_DIRECTIONS:_ Further down are entries; set down exactly and only the lines from the one with "ATOM 27 N N" up to and including the one with "ATOM 39 O O", dropping each picture.

_INFORMATION SHOWN:_

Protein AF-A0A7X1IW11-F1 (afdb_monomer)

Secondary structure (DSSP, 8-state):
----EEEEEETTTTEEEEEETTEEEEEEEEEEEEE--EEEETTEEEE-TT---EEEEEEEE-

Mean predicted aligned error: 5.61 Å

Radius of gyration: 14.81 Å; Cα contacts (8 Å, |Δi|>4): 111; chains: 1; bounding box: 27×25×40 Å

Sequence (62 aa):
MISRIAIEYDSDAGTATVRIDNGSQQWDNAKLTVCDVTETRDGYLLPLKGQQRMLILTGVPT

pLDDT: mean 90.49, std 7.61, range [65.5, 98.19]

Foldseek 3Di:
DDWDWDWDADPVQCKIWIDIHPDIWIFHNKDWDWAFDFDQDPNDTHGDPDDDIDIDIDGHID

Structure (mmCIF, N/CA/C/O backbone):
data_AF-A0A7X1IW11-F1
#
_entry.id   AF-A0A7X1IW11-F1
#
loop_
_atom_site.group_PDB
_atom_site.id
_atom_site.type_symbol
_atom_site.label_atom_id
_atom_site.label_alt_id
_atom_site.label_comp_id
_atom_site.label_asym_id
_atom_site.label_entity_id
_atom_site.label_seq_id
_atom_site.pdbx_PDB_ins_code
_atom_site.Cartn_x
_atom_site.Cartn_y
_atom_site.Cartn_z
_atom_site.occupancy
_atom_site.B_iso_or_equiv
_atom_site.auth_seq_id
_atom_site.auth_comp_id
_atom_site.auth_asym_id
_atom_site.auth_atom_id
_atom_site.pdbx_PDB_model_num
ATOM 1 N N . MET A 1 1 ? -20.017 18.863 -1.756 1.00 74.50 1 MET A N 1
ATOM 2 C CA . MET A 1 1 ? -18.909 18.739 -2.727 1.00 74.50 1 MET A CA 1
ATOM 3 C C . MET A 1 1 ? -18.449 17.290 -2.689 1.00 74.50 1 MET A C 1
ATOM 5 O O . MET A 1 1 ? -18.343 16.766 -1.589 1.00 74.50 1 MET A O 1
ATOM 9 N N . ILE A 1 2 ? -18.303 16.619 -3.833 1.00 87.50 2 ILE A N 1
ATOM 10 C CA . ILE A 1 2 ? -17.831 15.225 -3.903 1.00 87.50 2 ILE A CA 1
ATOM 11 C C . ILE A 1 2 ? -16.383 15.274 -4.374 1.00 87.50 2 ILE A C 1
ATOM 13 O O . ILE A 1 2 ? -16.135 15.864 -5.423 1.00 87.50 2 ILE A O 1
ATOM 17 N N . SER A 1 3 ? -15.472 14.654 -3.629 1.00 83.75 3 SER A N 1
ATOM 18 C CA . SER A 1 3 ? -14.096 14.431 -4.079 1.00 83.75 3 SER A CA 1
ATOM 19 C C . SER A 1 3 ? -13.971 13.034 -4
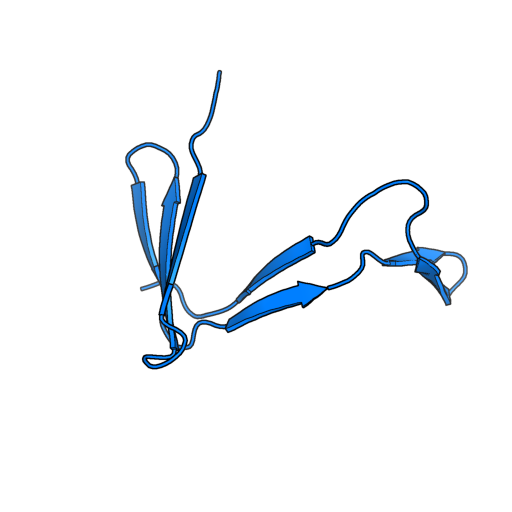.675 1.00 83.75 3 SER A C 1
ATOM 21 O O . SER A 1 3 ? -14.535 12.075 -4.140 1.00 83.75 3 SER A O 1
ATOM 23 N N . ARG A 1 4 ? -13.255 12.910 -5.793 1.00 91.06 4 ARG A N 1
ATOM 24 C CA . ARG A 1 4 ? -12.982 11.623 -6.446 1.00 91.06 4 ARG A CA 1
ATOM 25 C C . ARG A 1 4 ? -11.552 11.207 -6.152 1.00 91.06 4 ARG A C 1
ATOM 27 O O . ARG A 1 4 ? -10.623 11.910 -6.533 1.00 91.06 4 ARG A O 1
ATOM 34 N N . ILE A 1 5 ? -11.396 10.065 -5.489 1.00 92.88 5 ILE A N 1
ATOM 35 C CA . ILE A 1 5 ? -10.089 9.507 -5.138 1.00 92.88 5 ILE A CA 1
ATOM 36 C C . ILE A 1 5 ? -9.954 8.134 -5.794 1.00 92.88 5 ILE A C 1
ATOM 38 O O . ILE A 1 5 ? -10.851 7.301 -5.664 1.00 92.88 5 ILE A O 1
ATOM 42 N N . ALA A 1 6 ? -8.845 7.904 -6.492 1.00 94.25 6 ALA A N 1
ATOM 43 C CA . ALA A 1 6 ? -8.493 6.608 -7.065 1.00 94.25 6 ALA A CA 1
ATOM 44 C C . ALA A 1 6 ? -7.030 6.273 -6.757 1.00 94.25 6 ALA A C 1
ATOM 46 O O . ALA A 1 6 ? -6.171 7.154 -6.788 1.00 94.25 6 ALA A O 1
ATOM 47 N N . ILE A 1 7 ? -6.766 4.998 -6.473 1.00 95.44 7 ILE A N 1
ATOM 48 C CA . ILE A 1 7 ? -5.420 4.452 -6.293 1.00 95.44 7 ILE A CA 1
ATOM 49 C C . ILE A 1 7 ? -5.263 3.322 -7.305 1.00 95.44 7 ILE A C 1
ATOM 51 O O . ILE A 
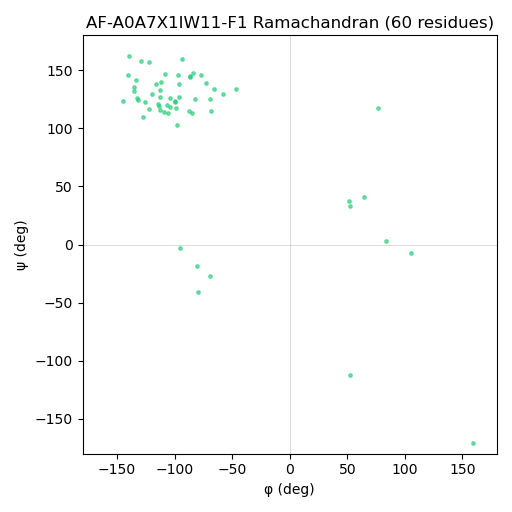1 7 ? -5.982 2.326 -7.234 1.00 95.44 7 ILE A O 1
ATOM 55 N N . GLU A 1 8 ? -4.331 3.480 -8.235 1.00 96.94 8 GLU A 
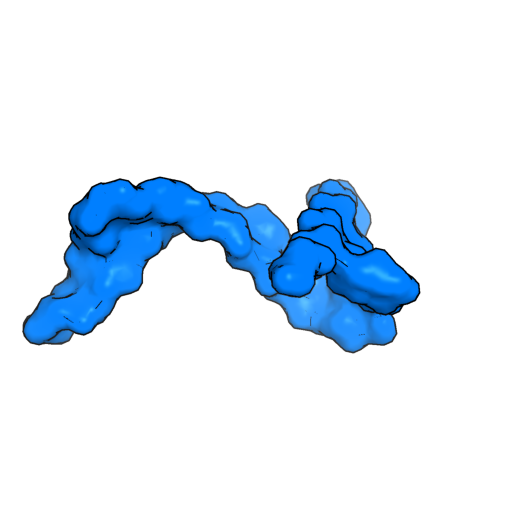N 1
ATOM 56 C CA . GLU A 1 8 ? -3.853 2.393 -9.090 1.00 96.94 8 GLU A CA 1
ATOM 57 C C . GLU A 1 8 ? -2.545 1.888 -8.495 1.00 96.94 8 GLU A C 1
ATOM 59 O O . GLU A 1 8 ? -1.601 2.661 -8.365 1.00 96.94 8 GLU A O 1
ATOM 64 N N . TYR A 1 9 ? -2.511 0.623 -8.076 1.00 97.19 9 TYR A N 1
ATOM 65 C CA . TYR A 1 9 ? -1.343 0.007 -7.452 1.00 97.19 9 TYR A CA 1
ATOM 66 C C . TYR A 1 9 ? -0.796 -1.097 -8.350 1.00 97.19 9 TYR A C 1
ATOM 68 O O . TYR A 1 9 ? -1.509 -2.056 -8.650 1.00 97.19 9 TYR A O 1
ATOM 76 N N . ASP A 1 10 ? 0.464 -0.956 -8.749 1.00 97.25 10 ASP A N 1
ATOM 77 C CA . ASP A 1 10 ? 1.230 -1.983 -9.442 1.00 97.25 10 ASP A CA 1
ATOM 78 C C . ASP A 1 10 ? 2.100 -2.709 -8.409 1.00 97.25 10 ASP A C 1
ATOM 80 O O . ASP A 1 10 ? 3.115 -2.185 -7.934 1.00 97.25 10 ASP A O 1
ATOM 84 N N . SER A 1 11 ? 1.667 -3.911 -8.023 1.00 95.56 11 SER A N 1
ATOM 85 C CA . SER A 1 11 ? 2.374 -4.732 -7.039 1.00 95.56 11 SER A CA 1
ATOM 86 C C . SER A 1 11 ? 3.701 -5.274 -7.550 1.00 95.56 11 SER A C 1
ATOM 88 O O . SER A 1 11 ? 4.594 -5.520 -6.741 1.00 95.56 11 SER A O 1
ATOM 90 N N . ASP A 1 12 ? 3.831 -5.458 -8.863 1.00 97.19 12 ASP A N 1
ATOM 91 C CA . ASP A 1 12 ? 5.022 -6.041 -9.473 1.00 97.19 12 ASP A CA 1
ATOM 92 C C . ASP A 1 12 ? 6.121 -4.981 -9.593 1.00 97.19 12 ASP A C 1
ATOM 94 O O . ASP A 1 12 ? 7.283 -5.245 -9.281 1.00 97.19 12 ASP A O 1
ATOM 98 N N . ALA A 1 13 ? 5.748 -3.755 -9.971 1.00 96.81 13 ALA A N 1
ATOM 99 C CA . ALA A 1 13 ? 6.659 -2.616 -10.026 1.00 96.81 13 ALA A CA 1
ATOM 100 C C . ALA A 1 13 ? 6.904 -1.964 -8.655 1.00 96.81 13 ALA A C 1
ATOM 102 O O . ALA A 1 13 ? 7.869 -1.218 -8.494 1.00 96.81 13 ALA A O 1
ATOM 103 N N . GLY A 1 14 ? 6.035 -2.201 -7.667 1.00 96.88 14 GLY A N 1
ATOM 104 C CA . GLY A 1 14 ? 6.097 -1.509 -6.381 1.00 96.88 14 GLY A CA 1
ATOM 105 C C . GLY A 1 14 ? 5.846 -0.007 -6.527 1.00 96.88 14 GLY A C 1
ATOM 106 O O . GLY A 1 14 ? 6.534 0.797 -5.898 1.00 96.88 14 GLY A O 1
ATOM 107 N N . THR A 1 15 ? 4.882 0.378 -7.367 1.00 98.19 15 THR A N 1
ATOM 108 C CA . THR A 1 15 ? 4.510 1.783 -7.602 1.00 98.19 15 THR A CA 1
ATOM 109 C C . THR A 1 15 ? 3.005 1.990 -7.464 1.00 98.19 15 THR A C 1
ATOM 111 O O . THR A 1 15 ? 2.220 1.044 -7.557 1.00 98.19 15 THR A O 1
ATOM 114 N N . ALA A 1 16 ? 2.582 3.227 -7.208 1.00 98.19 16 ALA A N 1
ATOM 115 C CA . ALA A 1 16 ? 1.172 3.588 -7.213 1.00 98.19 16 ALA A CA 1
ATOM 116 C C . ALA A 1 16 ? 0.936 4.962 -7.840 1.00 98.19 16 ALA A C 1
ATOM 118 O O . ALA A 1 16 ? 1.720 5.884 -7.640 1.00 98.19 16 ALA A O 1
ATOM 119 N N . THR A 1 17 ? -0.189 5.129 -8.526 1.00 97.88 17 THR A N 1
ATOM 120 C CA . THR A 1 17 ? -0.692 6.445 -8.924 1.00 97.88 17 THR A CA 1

...

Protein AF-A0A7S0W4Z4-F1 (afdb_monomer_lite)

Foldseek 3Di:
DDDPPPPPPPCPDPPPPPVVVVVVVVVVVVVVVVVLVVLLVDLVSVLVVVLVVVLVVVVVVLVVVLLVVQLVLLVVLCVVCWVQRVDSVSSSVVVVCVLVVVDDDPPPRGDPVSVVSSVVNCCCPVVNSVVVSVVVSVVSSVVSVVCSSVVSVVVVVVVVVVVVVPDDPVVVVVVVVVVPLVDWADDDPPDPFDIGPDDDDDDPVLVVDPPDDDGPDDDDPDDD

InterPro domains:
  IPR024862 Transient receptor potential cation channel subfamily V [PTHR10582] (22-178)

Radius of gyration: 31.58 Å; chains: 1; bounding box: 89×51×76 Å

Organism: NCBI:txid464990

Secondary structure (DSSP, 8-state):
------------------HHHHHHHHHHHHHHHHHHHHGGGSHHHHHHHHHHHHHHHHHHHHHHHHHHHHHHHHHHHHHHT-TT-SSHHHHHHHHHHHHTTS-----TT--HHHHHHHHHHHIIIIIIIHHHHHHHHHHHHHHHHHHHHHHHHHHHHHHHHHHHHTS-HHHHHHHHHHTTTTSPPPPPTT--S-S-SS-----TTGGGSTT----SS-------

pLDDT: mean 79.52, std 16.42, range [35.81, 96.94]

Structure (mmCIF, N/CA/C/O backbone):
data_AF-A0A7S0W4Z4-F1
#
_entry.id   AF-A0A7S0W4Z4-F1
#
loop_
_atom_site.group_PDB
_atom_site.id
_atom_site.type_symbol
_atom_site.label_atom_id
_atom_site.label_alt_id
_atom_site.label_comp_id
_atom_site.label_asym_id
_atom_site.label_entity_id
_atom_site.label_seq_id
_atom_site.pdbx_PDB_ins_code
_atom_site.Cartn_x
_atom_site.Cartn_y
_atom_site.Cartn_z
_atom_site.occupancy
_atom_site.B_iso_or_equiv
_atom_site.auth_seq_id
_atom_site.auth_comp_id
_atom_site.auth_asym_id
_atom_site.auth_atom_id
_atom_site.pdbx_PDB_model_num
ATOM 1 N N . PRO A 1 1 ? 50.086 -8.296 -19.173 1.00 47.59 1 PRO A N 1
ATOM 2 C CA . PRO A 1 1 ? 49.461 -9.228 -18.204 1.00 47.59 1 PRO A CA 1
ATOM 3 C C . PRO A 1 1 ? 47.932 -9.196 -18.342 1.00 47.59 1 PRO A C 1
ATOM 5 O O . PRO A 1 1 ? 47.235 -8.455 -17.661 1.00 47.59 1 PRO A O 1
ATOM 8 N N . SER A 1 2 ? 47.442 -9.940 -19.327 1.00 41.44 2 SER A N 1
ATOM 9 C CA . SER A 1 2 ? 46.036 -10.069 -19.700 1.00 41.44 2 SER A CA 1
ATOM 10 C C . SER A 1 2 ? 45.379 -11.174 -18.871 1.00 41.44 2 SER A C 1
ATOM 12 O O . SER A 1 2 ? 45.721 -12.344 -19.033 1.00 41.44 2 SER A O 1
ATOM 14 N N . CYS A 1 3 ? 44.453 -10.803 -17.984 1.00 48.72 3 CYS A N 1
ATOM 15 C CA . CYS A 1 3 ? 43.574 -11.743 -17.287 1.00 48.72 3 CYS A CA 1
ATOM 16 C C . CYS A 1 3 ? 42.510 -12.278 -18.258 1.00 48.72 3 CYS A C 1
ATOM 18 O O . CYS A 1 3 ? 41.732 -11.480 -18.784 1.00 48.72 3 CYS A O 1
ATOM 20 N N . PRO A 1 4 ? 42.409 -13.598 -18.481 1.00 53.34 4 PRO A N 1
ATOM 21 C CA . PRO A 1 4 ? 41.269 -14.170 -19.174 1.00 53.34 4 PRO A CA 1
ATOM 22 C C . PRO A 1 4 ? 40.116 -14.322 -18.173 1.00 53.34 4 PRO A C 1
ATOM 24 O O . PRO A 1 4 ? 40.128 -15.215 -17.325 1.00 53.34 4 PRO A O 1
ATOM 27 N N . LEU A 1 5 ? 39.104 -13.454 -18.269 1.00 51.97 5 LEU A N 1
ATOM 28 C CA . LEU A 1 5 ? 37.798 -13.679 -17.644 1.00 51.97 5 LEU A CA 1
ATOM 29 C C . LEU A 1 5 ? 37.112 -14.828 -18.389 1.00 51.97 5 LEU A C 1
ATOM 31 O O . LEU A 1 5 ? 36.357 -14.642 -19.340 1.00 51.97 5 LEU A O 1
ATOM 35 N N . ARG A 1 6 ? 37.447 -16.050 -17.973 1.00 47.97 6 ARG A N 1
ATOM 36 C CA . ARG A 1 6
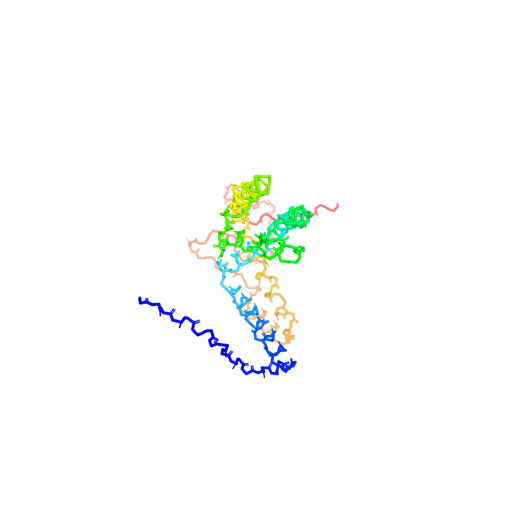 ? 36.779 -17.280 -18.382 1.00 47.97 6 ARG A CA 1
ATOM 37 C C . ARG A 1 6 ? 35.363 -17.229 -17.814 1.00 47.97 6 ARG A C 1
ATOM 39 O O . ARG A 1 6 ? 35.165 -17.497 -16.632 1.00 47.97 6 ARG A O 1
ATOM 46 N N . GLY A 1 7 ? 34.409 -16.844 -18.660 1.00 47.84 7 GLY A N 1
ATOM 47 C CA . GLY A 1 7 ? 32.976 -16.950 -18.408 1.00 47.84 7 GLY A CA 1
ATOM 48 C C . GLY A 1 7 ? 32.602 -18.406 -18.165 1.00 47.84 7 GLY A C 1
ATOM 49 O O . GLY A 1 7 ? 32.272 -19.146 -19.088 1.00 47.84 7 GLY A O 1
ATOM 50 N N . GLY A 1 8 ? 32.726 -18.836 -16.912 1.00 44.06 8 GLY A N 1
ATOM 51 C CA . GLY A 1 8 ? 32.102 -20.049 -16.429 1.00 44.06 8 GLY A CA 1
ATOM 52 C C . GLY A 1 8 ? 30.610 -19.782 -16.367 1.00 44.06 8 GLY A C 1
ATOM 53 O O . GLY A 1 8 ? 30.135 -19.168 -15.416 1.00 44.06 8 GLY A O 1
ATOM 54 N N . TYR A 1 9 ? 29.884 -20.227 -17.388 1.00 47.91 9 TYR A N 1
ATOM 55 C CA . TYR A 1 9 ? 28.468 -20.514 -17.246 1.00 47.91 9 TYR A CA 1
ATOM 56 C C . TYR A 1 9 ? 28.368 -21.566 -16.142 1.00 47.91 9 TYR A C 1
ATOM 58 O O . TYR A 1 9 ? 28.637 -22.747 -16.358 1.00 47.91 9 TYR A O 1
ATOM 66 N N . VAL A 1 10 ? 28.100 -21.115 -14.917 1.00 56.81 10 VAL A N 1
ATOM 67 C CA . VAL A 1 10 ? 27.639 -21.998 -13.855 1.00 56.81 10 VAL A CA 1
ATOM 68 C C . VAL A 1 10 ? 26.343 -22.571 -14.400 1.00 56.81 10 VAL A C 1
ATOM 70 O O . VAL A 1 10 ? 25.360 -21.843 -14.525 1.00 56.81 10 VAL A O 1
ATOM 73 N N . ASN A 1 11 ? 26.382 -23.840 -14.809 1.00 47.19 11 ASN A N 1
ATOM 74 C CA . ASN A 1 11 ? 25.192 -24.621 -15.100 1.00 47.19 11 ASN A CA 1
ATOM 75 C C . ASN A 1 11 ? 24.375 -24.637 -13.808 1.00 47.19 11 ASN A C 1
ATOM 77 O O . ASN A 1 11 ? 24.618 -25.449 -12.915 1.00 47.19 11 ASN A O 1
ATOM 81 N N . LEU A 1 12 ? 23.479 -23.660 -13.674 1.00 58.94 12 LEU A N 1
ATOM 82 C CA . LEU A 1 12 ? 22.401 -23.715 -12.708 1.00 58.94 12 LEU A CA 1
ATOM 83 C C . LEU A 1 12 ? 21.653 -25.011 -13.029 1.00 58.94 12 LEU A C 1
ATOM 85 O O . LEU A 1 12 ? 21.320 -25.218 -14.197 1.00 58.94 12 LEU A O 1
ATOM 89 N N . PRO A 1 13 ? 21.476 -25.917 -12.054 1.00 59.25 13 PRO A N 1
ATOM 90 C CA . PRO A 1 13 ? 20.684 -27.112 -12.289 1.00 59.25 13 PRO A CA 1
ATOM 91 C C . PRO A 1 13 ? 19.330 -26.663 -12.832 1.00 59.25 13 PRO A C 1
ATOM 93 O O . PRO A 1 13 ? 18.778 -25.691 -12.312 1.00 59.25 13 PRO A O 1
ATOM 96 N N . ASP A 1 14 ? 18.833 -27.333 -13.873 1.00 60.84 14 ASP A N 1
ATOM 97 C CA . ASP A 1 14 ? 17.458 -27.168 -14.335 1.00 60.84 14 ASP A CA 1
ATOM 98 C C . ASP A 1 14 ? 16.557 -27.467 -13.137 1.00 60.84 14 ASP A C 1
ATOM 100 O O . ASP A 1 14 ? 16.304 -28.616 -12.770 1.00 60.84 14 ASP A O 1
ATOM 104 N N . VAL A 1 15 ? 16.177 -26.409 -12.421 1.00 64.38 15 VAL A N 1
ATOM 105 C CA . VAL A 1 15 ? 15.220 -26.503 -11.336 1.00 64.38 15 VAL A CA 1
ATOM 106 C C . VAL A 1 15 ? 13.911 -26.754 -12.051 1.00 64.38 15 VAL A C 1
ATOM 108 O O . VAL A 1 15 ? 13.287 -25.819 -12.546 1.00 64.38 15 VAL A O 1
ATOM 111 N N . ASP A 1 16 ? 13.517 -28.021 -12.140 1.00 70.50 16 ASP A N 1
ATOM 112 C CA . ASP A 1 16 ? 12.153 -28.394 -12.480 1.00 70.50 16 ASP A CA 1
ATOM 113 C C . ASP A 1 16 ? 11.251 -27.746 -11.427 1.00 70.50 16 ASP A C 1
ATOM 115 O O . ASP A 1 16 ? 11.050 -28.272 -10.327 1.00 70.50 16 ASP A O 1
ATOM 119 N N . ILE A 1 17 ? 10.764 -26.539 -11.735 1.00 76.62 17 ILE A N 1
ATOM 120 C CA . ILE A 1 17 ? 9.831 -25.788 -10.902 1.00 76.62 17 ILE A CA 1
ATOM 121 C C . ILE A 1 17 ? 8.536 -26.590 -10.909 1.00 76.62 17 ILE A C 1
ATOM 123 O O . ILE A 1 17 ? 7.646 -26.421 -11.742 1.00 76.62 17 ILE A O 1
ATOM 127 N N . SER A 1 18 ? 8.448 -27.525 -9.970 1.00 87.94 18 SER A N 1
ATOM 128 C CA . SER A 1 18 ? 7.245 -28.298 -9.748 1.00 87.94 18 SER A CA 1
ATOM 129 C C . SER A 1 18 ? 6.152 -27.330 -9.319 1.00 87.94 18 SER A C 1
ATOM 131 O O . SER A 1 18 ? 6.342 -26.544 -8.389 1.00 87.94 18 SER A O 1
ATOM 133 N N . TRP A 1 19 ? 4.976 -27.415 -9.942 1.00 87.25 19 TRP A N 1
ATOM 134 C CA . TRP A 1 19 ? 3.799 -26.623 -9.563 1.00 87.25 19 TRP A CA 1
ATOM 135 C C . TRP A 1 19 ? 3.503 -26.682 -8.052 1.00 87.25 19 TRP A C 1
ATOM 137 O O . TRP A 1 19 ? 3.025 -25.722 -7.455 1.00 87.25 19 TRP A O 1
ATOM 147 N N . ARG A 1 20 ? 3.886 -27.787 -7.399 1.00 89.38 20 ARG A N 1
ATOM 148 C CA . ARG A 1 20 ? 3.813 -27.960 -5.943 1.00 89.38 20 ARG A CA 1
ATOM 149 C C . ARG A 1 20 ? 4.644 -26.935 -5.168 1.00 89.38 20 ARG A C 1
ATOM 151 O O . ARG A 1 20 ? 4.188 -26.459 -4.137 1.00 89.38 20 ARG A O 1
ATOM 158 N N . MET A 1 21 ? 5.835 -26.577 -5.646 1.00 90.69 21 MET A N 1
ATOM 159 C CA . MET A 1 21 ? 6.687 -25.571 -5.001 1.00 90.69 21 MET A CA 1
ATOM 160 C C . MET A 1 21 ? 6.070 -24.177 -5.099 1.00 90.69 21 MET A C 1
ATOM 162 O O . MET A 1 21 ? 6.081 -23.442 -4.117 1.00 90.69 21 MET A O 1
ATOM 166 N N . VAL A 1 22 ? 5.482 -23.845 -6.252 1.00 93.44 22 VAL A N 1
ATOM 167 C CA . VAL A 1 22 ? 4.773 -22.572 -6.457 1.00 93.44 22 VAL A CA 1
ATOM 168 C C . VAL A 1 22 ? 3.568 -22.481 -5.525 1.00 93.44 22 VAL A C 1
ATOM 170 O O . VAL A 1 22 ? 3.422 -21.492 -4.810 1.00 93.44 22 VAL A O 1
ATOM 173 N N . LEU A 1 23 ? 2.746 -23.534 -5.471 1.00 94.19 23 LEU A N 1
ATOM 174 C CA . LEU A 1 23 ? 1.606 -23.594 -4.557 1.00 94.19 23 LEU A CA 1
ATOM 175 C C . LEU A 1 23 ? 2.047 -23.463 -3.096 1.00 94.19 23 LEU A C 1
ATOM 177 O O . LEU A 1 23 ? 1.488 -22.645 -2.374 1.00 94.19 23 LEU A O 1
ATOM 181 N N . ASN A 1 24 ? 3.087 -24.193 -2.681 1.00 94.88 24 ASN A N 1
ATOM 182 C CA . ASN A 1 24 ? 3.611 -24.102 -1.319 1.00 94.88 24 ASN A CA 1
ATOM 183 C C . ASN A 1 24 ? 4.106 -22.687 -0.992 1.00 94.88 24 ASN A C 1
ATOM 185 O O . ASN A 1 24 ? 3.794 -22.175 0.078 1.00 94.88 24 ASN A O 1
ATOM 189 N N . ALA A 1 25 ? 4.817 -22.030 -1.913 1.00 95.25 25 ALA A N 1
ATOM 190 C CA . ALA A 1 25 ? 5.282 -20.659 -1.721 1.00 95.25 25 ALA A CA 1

_ANSWER BOX:_
ATOM 27 N N . LEU A 1 5 ? 39.104 -13.454 -18.269 1.00 51.97 5 LEU A N 1
ATOM 28 C CA . LEU A 1 5 ? 37.798 -13.679 -17.644 1.00 51.97 5 LEU A CA 1
ATOM 29 C C . LEU A 1 5 ? 37.112 -14.828 -18.389 1.00 51.97 5 LEU A C 1
ATOM 31 O O . LEU A 1 5 ? 36.357 -14.642 -19.340 1.00 51.97 5 LEU A O 1
ATOM 35 N N . ARG A 1 6 ? 37.447 -16.050 -17.973 1.00 47.97 6 ARG A N 1
ATOM 36 C CA . ARG A 1 6
 ? 36.779 -17.280 -18.382 1.00 47.97 6 ARG A CA 1
ATOM 37 C C . ARG A 1 6 ? 35.363 -17.229 -17.814 1.00 47.97 6 ARG A C 1
ATOM 39 O O . ARG A 1 6 ? 35.165 -17.497 -16.632 1.00 47.97 6 ARG A O 1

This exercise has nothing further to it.